# Problem to work on:
Print nothing but the lines below starting at the line that holds "ATOM 84 C CA" and ending at the line that holds "ATOM 87 O O", including both, each exactly as written.

(Dataset items)
--- START ---

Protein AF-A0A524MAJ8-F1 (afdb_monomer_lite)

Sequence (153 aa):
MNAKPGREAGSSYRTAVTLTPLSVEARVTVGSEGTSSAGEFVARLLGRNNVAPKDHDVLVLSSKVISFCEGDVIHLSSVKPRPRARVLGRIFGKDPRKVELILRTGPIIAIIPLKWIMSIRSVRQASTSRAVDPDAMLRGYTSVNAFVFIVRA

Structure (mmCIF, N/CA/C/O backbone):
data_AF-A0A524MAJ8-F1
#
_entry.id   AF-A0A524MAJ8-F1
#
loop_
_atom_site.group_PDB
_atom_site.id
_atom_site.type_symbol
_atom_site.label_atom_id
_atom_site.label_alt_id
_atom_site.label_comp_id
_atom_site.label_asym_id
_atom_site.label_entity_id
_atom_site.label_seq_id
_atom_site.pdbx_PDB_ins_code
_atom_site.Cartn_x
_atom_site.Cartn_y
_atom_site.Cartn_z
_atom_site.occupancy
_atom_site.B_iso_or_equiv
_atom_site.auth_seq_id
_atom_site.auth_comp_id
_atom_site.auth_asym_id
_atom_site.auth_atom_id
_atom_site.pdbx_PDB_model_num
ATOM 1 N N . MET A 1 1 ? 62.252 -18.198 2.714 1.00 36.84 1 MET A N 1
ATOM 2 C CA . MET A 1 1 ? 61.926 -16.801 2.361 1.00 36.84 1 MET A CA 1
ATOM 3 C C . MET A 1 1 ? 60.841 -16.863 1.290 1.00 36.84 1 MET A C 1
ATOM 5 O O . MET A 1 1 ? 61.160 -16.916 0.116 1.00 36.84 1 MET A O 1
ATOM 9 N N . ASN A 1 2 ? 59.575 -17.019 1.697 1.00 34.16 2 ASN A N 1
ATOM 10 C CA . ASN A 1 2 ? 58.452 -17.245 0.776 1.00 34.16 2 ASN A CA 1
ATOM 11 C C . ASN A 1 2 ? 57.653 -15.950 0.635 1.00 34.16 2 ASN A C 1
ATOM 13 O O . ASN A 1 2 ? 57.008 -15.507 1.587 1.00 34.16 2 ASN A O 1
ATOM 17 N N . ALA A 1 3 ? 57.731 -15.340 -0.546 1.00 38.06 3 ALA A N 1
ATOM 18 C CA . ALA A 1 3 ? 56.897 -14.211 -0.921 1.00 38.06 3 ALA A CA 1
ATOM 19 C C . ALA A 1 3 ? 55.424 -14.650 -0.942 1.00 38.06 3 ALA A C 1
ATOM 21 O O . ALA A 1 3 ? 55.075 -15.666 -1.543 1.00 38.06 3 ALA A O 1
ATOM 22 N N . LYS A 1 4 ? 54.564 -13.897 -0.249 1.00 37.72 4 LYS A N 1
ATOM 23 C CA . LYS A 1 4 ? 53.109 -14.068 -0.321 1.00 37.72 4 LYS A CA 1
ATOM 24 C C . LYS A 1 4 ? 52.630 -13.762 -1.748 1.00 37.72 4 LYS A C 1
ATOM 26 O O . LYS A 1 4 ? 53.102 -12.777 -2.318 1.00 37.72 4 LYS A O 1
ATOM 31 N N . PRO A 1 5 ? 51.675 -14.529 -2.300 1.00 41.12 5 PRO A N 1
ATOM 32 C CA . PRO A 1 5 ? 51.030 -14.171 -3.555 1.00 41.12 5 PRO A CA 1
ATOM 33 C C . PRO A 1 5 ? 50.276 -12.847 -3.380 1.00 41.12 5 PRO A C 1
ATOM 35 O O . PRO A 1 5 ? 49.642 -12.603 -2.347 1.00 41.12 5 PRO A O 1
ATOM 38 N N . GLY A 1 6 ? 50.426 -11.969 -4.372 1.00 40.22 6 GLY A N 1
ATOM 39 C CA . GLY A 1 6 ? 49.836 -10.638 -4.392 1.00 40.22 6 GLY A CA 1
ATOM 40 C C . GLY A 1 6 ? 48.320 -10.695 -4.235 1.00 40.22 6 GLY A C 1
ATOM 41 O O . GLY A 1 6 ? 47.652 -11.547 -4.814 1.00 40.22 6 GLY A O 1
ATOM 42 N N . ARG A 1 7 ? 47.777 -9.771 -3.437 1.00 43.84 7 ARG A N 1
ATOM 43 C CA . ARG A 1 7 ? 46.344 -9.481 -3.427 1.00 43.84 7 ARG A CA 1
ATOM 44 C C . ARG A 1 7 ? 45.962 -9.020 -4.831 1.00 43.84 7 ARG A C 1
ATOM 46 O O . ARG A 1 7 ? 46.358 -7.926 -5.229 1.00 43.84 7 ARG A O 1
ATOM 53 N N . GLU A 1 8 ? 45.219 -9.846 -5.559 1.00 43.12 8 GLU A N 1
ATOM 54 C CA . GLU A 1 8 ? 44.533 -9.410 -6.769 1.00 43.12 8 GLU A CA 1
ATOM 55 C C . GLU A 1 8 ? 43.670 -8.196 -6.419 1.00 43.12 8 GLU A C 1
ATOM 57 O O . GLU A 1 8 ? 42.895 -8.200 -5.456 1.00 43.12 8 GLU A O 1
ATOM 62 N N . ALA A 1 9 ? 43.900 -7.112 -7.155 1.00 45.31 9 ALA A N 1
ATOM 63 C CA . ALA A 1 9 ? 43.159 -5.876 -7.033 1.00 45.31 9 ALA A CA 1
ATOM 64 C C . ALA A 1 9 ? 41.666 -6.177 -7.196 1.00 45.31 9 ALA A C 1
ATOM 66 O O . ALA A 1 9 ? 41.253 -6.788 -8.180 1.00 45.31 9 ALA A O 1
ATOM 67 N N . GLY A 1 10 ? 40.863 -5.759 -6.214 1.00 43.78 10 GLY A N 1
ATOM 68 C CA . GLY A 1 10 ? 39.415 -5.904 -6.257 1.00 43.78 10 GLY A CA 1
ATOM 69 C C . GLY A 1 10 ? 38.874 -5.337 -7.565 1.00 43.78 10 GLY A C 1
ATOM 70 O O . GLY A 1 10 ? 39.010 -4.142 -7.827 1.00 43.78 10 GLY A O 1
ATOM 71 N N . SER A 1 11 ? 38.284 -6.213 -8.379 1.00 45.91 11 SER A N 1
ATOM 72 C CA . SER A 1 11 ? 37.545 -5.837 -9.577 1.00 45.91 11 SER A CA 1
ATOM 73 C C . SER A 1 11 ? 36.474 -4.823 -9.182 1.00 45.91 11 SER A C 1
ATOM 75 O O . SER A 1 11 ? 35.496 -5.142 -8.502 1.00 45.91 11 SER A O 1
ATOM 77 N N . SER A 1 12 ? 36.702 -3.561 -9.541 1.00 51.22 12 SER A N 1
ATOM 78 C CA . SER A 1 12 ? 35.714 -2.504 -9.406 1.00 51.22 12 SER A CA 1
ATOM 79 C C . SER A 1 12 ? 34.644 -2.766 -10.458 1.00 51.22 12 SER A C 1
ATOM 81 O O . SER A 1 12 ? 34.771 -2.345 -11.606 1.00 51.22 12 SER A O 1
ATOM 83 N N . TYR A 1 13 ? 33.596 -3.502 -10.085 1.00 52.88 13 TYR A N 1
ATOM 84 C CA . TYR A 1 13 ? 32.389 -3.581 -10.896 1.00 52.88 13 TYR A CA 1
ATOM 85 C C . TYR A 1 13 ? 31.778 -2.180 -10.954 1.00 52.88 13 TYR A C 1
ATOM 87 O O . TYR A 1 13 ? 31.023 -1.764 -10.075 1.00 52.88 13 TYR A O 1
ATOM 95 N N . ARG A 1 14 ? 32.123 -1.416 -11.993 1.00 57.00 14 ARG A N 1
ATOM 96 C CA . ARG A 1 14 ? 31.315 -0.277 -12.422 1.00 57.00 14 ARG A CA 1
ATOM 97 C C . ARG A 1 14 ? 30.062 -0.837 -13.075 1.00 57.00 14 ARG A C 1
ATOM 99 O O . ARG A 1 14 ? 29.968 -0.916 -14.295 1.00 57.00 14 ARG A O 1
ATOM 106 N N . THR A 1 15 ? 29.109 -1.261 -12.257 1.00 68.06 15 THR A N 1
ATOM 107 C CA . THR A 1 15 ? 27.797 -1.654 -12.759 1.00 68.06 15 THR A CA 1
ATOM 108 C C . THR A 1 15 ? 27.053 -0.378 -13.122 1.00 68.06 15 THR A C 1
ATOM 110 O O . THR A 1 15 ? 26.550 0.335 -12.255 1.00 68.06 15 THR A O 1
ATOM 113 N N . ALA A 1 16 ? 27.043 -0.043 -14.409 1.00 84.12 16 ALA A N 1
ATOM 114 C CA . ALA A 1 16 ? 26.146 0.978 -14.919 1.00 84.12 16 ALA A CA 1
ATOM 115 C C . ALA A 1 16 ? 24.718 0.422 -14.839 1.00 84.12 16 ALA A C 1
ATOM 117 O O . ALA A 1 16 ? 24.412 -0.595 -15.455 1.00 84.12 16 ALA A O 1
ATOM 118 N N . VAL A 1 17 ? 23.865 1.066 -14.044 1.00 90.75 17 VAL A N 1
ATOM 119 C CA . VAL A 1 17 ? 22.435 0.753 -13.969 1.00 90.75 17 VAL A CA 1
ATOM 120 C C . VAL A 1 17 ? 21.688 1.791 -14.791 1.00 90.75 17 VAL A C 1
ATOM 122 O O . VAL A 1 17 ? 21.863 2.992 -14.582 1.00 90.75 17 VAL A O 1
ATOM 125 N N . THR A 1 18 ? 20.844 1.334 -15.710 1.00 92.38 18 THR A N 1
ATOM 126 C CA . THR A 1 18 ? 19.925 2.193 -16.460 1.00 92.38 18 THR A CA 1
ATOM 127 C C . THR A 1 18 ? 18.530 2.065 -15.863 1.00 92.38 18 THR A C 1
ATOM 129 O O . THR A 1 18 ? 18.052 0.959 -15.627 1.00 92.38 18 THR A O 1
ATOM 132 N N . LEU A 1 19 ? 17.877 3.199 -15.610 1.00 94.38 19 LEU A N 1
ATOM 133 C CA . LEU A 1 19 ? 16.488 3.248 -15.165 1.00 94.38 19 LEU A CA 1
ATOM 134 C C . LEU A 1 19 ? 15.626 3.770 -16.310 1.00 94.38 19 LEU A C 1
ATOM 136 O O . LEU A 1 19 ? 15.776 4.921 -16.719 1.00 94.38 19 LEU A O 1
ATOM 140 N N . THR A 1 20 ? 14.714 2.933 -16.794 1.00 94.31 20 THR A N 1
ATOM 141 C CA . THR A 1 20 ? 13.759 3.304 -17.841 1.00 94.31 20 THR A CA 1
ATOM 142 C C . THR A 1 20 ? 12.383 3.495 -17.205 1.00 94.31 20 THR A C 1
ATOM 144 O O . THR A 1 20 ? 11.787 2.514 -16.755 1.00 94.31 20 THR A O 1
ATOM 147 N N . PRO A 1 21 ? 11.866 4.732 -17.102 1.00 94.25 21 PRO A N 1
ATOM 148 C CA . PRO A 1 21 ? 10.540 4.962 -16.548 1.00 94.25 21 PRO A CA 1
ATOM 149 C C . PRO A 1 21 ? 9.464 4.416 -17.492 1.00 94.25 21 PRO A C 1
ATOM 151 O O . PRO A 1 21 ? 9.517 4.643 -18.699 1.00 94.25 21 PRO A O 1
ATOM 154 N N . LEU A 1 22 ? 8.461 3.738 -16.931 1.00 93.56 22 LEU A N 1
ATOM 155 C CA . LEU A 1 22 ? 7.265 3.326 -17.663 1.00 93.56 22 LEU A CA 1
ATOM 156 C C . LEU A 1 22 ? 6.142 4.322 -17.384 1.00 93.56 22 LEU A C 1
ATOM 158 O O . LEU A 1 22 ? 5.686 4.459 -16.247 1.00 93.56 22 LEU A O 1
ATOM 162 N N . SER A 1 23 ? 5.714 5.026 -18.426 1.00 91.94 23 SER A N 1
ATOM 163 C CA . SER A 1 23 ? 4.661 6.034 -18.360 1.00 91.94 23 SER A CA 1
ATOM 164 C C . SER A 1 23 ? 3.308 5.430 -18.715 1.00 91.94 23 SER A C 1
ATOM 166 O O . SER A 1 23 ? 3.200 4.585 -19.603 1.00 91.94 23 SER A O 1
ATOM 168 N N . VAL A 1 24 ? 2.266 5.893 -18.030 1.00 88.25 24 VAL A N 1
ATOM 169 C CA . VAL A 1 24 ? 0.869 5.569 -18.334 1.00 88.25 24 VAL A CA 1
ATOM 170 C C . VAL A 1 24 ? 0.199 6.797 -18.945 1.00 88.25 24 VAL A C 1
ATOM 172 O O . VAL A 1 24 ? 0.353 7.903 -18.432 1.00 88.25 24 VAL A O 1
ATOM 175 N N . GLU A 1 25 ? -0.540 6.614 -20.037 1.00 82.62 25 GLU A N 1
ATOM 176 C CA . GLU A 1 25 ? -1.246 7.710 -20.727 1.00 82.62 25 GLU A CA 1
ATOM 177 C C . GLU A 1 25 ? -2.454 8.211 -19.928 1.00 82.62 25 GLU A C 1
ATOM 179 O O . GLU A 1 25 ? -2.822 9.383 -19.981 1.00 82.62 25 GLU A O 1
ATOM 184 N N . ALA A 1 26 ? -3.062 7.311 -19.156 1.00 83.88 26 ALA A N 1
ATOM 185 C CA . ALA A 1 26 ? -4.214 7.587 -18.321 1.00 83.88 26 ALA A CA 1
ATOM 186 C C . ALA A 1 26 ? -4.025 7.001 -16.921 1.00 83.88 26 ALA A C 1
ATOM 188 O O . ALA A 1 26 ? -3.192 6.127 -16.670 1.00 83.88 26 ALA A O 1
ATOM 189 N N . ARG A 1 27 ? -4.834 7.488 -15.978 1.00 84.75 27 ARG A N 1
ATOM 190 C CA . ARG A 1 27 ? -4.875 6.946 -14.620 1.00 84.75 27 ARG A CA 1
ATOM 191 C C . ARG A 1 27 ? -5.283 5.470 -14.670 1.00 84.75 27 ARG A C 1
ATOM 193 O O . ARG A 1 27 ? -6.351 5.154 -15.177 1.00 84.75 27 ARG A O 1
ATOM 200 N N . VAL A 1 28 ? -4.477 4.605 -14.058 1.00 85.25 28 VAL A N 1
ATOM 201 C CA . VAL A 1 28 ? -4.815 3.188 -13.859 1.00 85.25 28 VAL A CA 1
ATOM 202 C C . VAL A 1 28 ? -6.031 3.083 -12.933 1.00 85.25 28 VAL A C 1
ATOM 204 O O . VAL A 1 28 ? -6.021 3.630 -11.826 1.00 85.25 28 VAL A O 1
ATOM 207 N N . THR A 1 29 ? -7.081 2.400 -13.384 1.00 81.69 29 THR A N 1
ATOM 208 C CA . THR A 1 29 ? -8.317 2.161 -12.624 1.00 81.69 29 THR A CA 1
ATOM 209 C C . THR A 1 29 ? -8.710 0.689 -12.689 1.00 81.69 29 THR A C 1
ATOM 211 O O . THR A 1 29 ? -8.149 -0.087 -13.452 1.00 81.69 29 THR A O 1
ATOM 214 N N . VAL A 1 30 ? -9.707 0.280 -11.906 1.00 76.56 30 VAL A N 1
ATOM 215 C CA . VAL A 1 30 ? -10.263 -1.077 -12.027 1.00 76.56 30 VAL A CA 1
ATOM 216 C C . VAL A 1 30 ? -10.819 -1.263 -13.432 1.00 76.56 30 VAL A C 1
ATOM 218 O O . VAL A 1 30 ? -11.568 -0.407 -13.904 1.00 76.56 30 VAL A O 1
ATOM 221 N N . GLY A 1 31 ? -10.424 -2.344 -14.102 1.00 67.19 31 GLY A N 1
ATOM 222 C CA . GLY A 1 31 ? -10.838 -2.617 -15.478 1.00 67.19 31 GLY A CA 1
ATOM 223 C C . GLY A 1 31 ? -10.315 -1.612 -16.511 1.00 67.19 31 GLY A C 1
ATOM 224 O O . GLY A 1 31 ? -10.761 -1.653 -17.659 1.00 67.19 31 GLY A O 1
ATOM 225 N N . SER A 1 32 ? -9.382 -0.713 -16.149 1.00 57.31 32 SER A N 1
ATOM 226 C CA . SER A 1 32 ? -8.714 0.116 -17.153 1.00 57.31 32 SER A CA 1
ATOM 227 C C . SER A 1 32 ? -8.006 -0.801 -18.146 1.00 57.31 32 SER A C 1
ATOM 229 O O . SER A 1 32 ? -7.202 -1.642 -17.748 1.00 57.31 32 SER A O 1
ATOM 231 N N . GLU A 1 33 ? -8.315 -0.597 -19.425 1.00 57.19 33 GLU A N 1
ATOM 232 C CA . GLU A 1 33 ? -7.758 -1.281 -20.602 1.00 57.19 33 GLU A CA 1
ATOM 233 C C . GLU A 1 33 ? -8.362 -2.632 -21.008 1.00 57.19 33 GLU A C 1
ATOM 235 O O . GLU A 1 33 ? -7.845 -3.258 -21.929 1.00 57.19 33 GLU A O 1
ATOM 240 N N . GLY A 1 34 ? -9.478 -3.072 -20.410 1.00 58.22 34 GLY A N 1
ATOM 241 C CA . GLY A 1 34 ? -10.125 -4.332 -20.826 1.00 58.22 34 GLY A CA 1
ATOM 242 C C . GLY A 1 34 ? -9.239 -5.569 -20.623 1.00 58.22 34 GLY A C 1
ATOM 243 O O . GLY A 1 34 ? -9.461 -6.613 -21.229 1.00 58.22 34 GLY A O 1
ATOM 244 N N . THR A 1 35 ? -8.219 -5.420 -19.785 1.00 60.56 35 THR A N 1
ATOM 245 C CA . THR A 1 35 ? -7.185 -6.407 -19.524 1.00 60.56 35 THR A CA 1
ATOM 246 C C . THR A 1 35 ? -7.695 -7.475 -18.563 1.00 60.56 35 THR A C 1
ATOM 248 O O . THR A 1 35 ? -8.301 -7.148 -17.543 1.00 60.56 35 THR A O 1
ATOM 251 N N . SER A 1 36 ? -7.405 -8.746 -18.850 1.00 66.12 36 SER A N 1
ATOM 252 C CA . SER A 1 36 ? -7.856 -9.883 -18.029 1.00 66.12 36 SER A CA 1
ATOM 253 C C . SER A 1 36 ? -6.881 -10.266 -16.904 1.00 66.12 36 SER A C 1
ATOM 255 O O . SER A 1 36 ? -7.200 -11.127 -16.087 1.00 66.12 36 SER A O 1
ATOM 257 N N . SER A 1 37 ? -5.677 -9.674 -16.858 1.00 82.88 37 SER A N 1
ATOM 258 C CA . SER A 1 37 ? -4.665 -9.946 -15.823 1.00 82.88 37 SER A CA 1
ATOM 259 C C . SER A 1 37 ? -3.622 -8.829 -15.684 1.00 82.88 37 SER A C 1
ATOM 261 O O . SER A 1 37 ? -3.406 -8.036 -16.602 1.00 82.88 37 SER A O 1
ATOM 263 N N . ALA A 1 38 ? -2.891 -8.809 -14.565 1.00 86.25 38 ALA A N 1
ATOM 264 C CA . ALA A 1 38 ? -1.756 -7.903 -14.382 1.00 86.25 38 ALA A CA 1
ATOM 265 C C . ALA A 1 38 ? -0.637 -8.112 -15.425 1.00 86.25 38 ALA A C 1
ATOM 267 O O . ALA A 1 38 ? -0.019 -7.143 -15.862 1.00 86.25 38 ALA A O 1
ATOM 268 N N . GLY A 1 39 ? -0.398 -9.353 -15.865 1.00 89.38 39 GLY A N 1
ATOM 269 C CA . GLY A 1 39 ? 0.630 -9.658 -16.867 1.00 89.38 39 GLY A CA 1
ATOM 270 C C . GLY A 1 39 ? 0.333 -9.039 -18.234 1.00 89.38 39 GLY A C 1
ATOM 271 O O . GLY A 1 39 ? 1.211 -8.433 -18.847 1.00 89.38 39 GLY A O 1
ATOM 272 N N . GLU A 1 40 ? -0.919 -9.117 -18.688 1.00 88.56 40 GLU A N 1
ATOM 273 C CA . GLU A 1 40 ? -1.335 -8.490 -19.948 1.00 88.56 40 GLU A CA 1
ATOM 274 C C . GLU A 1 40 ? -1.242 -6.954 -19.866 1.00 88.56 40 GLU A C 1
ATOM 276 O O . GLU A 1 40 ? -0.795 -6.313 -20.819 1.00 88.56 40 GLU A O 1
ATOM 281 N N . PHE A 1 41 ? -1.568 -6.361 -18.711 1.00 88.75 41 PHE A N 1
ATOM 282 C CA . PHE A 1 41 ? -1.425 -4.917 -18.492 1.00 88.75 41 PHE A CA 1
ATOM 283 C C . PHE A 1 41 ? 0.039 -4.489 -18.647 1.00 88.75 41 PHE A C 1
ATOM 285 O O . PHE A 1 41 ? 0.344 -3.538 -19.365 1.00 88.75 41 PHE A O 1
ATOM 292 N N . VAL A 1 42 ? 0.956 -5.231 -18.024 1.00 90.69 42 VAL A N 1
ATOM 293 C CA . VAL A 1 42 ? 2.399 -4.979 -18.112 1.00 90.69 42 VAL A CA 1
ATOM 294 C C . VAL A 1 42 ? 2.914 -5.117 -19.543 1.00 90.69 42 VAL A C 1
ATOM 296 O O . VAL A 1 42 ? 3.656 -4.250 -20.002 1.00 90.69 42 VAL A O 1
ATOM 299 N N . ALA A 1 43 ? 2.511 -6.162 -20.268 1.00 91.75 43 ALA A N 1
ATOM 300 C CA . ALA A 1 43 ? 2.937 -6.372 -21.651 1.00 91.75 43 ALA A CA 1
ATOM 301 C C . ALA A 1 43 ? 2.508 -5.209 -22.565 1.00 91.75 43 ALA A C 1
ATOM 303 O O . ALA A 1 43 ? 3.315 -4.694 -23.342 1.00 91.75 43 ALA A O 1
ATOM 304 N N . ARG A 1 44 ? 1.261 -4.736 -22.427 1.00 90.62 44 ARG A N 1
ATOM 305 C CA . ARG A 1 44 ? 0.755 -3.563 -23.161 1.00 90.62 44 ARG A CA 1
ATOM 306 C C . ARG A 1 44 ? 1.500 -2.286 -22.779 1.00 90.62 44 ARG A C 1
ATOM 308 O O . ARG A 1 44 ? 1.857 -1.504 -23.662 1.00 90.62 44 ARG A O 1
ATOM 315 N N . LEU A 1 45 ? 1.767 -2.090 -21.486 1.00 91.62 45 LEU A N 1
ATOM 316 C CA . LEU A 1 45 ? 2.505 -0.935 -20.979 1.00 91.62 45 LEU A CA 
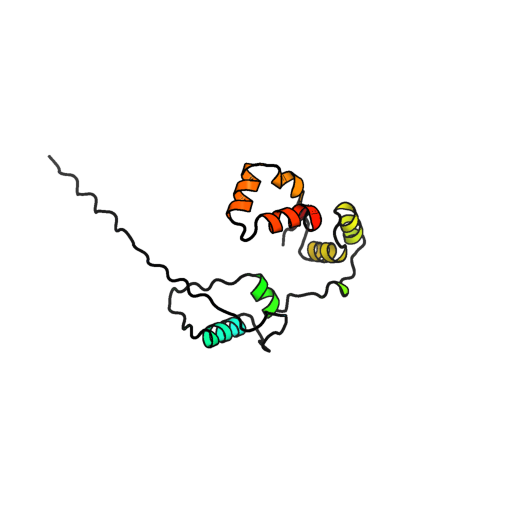1
ATOM 317 C C . LEU A 1 45 ? 3.920 -0.866 -21.567 1.00 91.62 45 LEU A C 1
ATOM 319 O O . LEU A 1 45 ? 4.336 0.197 -22.029 1.00 91.62 45 LEU A O 1
ATOM 323 N N . LEU A 1 46 ? 4.638 -1.992 -21.594 1.00 94.31 46 LEU A N 1
ATOM 324 C CA . LEU A 1 46 ? 5.966 -2.095 -22.205 1.00 94.31 46 LEU A CA 1
ATOM 325 C C . LEU A 1 46 ? 5.921 -1.770 -23.703 1.00 94.31 46 LEU A C 1
ATOM 327 O O . LEU A 1 46 ? 6.709 -0.948 -24.169 1.00 94.31 46 LEU A O 1
ATOM 331 N N . GLY A 1 47 ? 4.949 -2.334 -24.429 1.00 93.81 47 GLY A N 1
ATOM 332 C CA . GLY A 1 47 ? 4.754 -2.066 -25.855 1.00 93.81 47 GLY A CA 1
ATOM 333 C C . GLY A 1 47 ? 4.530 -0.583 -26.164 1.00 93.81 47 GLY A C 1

--- END ---

# Final answer:
ATOM 84 C CA . TYR A 1 13 ? 32.389 -3.581 -10.896 1.00 52.88 13 TYR A CA 1
ATOM 85 C C . TYR A 1 13 ? 31.778 -2.180 -10.954 1.00 52.88 13 TYR A C 1
ATOM 87 O O . TYR A 1 13 ? 31.023 -1.764 -10.075 1.00 52.88 13 TYR A O 1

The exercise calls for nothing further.